Orgueil et Préjugés de Jane Austen

Je ne pouvais peut-être pas voir, mais je pouvais toujours sentir. Les odeurs défilaient sans que je sache d'où elles provenaient, mais j'étais presque sûre que nous étions dans une zone forestière, l'odeur des pins, de terre surplombaient tout. Et que dire de cette sensation absolument fantastique du vent jouant dans mes cheveux, de sa cinglante caresse sur mon visage. J'en pleurais. Je pleurais de joie. J'aurais tant voulu voir. Je n'avais jamais autant été heureuse qu'en cet instant. Ce vent sur ma figure était une bénédiction, il signifiait que nous allions vite, que nous mettions le plus de distance possible entre nous et la Tour, entre les miens et moi.

Gabriel ne dit pas un mot pendant toute la chevauchée, y compris avec ses camarades, mis à part quelques mots échangés dans leur langue, personne ne prononça le moindre mot. Et c'était mieux ainsi, parce que pendant quelques instants, j'oubliai que je me rapprochais d'un lieu que je ne connaissais pas, d'une nouvelle vie, de nouveaux dangers, d'une vie de mensonges. Et d'inconnus qui ne parlaient même pas la même langue que moi...

Les chevaux ralentirent enfin pour finir par rester au pas. La peur ressurgit, mon cœur se mit à battre de plus en plus fort.

Gabriel se mit à parler avec les deux autres hommes qui nous accompagnaient, dans leur langue, bien évidemment. L'autre homme, celui qui m'avait brutalement apostrophé, répondit sèchement, tandis que le troisième rit à nouveau.

​-Nous sommes arrivés, me chuchota doucement Gabriel, je vais t'enlever ton bandeau.

​Ses mains défirent précautionneusement le nœud tandis que la vue me fut enfin rendue. Je clignai des yeux, éblouie par le soleil.

​Gabriel m'aida à descendre du cheval, tandis que les deux autres hommes, que je n'avais pas encore vus, en firent de même.

​Gabriel me sourit, ses yeux couleur mousse pétillant de malice.

​-C'est beau, n'est-ce pas ?

​Je laissai échapper un soupir de joie, et posai une main sur ma bouche. J'étais émue, si émue que mes yeux se remplirent de larmes.
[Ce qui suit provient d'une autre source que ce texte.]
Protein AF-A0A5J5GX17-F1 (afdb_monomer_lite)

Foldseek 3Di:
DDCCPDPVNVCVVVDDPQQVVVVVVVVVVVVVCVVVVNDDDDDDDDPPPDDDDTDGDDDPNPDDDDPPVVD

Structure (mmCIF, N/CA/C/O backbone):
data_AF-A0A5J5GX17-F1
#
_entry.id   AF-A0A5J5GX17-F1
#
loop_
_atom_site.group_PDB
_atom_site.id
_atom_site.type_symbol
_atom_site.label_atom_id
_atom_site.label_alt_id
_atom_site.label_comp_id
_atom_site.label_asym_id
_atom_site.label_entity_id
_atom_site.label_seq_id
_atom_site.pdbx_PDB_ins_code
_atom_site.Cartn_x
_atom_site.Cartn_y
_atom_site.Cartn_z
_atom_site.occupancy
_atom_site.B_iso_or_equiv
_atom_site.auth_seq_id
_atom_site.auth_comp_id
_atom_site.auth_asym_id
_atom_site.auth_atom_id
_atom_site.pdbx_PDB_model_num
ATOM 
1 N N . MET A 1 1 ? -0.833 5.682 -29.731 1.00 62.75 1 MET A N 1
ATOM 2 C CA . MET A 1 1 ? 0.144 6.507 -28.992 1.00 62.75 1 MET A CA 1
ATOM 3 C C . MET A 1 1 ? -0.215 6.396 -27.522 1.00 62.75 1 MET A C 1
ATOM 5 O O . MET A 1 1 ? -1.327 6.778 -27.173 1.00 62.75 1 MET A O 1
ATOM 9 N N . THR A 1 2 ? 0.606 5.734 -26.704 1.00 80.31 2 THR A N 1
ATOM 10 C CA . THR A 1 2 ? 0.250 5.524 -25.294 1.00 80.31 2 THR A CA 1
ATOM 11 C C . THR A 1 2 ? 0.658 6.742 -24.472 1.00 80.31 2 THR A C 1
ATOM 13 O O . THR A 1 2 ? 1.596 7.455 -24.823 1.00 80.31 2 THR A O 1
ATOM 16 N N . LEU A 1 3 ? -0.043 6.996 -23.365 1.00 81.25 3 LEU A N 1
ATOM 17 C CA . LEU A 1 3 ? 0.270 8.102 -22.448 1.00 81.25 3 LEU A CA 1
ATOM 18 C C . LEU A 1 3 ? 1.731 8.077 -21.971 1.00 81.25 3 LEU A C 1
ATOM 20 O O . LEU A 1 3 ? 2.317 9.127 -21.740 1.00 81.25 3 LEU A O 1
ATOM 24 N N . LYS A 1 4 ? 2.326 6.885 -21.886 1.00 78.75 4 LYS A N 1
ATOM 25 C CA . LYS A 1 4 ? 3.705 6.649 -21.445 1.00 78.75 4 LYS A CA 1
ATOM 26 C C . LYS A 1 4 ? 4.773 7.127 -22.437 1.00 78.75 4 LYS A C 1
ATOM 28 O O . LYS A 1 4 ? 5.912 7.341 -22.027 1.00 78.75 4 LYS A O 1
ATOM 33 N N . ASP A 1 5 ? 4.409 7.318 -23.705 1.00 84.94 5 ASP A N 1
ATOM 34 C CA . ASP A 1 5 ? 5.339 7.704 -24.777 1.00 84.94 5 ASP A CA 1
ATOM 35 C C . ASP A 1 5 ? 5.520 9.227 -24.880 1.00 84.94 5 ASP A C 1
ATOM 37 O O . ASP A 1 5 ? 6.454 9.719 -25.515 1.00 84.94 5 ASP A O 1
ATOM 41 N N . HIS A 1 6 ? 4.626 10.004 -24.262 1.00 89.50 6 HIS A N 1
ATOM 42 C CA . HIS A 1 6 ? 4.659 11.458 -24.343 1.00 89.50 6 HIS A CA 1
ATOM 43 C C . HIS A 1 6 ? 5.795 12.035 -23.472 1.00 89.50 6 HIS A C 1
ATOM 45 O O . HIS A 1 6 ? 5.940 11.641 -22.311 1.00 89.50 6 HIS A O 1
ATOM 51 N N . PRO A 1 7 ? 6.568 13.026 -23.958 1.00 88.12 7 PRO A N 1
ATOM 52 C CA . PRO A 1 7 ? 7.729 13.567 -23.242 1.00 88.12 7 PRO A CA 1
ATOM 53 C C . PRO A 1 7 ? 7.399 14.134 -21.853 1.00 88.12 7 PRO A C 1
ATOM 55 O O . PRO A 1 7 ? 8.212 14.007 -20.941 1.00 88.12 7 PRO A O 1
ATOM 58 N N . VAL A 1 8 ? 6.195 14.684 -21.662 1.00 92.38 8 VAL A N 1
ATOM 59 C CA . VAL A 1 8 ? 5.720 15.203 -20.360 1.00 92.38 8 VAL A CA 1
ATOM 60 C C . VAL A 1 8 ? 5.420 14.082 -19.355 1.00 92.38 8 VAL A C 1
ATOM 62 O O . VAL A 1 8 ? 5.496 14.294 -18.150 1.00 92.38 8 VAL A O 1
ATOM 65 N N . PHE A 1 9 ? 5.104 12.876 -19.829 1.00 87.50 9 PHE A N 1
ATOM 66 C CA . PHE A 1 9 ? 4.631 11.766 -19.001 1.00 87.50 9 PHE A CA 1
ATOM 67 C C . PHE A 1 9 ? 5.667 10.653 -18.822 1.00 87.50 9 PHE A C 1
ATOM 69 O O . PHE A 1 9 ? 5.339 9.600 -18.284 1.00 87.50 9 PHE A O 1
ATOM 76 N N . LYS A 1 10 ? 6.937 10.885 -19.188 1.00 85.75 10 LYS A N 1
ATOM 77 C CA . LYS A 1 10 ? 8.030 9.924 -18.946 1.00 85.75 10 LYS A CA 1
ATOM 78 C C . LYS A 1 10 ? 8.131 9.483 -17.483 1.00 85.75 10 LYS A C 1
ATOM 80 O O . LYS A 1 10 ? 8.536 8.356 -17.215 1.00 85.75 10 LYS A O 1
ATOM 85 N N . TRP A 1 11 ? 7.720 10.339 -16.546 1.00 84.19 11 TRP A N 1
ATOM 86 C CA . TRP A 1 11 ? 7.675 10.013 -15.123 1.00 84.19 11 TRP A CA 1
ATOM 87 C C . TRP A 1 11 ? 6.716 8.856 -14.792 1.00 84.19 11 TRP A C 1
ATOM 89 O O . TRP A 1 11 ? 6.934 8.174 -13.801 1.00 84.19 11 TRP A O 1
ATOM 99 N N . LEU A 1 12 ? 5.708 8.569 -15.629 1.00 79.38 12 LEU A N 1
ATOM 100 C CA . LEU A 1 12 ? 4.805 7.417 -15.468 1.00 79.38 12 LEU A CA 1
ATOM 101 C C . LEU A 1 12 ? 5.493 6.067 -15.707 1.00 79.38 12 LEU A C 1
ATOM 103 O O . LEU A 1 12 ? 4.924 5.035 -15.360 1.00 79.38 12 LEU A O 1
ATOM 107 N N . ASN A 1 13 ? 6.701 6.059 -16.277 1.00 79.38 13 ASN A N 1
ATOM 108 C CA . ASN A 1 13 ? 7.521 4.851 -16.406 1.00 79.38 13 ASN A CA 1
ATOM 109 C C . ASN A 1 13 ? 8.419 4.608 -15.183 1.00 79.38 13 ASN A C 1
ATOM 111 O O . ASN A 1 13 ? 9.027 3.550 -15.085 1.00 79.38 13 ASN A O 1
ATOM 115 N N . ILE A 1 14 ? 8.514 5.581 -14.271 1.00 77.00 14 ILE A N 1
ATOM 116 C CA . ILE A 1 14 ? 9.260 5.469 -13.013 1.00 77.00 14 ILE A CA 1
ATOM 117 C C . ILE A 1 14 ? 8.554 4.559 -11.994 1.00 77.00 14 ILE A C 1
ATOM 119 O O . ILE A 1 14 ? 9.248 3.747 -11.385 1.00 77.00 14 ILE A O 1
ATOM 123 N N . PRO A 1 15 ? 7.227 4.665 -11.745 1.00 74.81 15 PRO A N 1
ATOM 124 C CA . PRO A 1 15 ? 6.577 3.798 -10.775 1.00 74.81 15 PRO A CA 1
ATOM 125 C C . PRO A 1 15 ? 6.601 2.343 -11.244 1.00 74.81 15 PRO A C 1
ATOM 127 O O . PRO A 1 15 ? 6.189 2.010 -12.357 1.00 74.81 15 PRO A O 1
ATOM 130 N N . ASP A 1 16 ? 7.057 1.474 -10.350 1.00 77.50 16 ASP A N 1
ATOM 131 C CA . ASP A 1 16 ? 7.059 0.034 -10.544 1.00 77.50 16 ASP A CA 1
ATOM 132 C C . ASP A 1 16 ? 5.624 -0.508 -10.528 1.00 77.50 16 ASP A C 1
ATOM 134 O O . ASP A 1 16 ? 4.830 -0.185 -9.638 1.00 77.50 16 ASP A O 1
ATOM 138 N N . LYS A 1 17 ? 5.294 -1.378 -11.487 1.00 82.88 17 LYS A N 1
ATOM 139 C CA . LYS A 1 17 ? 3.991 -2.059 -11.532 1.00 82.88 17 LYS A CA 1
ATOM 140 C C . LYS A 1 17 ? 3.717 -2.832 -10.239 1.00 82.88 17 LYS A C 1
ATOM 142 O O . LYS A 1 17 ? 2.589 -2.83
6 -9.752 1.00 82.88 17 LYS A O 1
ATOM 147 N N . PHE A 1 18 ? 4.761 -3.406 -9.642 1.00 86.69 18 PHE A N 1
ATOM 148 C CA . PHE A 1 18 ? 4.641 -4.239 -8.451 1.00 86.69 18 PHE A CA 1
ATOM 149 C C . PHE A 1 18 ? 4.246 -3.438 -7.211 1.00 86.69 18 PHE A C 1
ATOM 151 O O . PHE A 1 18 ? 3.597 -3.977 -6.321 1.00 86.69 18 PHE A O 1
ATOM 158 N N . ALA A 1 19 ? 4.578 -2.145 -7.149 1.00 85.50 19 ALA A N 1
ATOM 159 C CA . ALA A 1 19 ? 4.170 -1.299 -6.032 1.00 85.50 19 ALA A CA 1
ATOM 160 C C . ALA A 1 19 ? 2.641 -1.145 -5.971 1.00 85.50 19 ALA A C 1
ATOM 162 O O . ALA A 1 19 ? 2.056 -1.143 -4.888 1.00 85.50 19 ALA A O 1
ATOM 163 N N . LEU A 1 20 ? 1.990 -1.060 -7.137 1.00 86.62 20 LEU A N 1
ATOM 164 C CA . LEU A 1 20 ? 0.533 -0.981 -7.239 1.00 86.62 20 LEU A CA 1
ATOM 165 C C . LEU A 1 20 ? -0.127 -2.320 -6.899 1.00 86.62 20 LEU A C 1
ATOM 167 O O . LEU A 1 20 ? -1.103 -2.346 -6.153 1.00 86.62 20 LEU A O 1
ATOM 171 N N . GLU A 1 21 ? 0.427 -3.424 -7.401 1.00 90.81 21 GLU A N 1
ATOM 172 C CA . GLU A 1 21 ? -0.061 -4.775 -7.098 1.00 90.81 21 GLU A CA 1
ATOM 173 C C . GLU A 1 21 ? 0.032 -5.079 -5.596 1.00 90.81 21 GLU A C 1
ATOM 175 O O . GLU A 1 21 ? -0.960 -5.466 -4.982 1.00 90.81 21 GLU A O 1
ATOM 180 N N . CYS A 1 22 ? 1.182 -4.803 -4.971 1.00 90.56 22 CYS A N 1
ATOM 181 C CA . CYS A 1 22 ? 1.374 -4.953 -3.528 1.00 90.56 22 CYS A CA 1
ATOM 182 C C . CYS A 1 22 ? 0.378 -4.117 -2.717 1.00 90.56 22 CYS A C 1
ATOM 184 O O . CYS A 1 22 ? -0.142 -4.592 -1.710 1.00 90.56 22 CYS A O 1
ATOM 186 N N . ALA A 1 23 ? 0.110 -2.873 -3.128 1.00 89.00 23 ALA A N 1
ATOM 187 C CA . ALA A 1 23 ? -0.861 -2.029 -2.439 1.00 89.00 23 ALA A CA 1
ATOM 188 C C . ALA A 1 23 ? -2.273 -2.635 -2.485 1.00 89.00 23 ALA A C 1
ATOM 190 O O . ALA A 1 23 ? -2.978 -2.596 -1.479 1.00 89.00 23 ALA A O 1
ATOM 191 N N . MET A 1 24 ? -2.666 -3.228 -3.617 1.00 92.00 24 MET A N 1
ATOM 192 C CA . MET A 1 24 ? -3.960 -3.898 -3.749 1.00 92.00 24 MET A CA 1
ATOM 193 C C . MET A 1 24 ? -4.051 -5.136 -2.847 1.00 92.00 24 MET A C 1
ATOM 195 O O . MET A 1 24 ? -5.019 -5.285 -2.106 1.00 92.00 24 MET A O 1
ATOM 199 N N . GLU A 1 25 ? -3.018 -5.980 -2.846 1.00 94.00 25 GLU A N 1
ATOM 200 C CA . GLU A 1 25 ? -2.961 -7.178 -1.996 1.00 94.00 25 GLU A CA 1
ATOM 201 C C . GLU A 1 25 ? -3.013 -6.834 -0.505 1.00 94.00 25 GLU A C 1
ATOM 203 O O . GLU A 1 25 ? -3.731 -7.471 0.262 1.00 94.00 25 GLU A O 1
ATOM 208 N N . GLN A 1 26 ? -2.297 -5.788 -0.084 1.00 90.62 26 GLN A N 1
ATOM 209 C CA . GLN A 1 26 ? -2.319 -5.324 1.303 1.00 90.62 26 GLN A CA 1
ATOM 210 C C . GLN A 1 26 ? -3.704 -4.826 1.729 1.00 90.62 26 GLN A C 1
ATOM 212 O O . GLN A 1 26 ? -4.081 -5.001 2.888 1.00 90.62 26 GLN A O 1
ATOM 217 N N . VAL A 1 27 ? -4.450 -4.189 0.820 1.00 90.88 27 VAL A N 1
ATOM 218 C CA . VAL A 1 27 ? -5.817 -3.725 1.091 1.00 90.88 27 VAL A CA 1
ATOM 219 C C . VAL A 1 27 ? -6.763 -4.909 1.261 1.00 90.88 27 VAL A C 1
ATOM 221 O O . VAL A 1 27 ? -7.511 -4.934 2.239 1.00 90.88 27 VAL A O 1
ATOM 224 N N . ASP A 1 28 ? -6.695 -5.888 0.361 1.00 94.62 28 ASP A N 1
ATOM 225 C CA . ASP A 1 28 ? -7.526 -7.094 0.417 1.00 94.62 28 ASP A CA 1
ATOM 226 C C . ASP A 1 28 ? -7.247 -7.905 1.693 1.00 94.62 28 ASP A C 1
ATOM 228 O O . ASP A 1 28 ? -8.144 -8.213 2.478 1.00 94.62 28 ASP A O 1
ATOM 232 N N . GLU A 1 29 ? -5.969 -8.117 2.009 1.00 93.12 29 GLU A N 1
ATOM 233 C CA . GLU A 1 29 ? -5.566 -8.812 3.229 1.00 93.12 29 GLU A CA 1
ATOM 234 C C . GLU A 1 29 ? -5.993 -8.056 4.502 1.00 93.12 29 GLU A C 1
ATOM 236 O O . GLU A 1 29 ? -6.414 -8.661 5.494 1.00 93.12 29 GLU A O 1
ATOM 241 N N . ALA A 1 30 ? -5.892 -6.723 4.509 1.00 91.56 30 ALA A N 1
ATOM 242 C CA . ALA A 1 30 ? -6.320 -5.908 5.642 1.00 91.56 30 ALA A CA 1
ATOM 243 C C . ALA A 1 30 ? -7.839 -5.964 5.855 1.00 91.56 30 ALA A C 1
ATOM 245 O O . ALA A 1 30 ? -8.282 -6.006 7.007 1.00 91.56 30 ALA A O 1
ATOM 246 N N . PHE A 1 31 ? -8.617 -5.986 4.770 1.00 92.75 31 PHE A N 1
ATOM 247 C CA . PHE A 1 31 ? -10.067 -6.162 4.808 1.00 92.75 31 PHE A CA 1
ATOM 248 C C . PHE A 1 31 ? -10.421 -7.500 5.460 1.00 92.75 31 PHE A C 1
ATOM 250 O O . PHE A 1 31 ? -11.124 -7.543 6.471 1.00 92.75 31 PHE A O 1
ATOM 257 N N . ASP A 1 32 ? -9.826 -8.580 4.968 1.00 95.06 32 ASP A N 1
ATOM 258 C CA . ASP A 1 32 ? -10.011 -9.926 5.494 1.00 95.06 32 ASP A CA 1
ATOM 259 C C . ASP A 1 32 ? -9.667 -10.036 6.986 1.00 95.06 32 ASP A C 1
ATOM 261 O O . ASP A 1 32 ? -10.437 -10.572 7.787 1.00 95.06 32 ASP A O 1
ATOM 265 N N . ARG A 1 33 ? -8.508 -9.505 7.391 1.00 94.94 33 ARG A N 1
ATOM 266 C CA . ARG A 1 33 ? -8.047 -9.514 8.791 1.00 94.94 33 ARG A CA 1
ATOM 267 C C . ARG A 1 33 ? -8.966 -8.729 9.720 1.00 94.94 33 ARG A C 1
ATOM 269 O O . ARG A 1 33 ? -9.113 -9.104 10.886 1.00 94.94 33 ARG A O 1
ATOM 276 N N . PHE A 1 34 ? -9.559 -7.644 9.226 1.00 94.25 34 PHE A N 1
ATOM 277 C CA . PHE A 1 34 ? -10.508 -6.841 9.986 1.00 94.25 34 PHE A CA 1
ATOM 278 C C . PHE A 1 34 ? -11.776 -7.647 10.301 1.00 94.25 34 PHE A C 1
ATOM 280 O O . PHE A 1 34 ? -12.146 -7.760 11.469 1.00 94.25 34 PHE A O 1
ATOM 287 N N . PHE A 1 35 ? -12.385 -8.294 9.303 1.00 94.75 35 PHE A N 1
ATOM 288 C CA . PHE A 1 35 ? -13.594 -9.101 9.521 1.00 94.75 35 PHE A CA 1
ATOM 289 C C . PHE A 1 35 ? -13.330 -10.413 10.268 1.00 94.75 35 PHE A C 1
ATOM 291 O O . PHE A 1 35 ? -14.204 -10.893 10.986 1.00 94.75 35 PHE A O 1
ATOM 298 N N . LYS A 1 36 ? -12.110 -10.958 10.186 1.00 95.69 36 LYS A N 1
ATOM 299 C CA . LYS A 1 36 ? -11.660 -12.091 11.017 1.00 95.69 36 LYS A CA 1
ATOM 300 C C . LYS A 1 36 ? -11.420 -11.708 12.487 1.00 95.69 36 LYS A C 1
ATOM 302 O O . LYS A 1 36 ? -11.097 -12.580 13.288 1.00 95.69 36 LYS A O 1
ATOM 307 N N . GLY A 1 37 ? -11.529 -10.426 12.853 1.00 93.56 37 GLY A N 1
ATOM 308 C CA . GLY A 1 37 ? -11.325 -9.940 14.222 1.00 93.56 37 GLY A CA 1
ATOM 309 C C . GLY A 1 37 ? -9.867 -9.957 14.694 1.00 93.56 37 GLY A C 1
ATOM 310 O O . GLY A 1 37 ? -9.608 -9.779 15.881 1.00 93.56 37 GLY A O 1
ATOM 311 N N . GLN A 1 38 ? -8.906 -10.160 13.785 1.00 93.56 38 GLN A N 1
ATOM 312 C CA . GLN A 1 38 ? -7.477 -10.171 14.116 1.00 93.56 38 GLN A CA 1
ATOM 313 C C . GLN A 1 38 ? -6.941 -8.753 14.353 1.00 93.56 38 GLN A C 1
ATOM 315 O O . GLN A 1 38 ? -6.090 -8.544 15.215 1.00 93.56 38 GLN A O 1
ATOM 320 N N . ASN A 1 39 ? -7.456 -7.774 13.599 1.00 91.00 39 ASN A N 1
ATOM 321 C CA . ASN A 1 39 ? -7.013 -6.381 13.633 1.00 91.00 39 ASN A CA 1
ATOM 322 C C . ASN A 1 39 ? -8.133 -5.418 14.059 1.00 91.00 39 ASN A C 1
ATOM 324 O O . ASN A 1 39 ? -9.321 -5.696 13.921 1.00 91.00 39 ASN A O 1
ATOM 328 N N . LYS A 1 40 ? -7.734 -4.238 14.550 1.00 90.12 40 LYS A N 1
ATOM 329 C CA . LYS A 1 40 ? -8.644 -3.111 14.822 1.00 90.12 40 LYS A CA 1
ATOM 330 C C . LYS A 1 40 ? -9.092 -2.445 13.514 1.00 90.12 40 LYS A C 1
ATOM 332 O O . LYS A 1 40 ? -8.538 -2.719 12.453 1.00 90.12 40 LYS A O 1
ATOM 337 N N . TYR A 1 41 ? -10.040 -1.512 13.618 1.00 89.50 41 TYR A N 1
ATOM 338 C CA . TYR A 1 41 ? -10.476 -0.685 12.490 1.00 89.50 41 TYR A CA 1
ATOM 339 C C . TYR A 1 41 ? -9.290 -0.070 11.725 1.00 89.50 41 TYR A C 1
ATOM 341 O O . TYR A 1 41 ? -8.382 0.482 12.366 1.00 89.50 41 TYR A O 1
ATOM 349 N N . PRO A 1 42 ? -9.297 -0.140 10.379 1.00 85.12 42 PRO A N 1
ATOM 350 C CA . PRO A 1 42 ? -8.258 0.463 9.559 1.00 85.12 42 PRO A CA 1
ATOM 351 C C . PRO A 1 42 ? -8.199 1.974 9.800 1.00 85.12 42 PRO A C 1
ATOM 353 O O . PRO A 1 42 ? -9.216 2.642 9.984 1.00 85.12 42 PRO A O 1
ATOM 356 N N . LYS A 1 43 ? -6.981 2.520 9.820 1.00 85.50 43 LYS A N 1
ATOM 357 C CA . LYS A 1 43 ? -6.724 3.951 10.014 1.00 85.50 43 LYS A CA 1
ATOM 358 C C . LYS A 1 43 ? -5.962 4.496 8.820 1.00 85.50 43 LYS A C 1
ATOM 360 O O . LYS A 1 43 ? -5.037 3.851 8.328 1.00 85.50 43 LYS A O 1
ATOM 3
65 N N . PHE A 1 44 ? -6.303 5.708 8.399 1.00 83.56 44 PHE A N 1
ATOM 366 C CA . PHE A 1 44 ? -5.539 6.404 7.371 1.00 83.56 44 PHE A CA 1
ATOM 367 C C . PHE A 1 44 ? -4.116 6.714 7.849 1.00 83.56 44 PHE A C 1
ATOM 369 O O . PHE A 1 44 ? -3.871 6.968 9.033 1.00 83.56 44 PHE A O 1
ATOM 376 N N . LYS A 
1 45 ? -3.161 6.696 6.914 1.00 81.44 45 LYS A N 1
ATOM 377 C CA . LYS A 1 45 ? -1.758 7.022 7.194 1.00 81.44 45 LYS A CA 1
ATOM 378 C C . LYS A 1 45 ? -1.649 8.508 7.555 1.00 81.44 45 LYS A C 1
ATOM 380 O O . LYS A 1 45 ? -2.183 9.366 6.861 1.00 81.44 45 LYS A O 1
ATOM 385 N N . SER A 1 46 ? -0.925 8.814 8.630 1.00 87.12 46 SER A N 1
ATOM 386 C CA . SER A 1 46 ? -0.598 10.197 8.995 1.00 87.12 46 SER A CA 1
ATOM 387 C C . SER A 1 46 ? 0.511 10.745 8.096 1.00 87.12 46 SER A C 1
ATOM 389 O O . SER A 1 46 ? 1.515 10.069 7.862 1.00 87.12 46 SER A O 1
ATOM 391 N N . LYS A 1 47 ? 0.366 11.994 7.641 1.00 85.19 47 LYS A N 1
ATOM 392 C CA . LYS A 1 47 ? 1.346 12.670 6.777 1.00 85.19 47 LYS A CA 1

J'avais plus pleuré aujourd'hui que durant toute ma vie.

​La première chose qui me frappa fut le soleil, sa splendeur unique, et sa chaleur qui réchauffait ma peau. Le soleil artificiel de la Tour d'Ivoire n'était que sa pâle copie. Les miens, aussi brillants fussent-ils, n'avaient pu recréer cette lumière sans égale, cette clarté divine, et cette chaleur... Cette chaleur qui vous remplissait de bonheur, qui mettait du baume au cœur... Tout simplement inégalable. Et le ciel. Et les nuages... Il y avait tellement de choses à voir que j'en eus le tournis.

​Gabriel rit sous cape.

​-Il y a aussi de belles choses à voir en bas, Lévana, s'amusa-t-il.

​Je baissai alors les yeux, et restai muette de stupéfaction.

​Une forêt. La montagne. Nous étions sur une montagne. Des arbres immenses et massifs filaient droit vers le ciel, des cabanes y avaient été construites, des grandes, des petites, des somptueuses, des plus modestes, et des ponts les reliaient, mais la vie était aussi en bas, des maisons de toute taille et de toutes couleurs, et des gens, une foule de gens. Un village, c'était une ville ! Construite dans les arbres ainsi qu'au sol. Plus loin, je pouvais apercevoir une prairie où des enfants jouaient, et j'entendis même le bruit de l'eau, une cascade peut-être ? L'endroit était escarpé, et la ville construite sur plusieurs niveaux, de sorte qu'il fallait lever la tête pour apercevoir le reste du village, il semblait sans fin.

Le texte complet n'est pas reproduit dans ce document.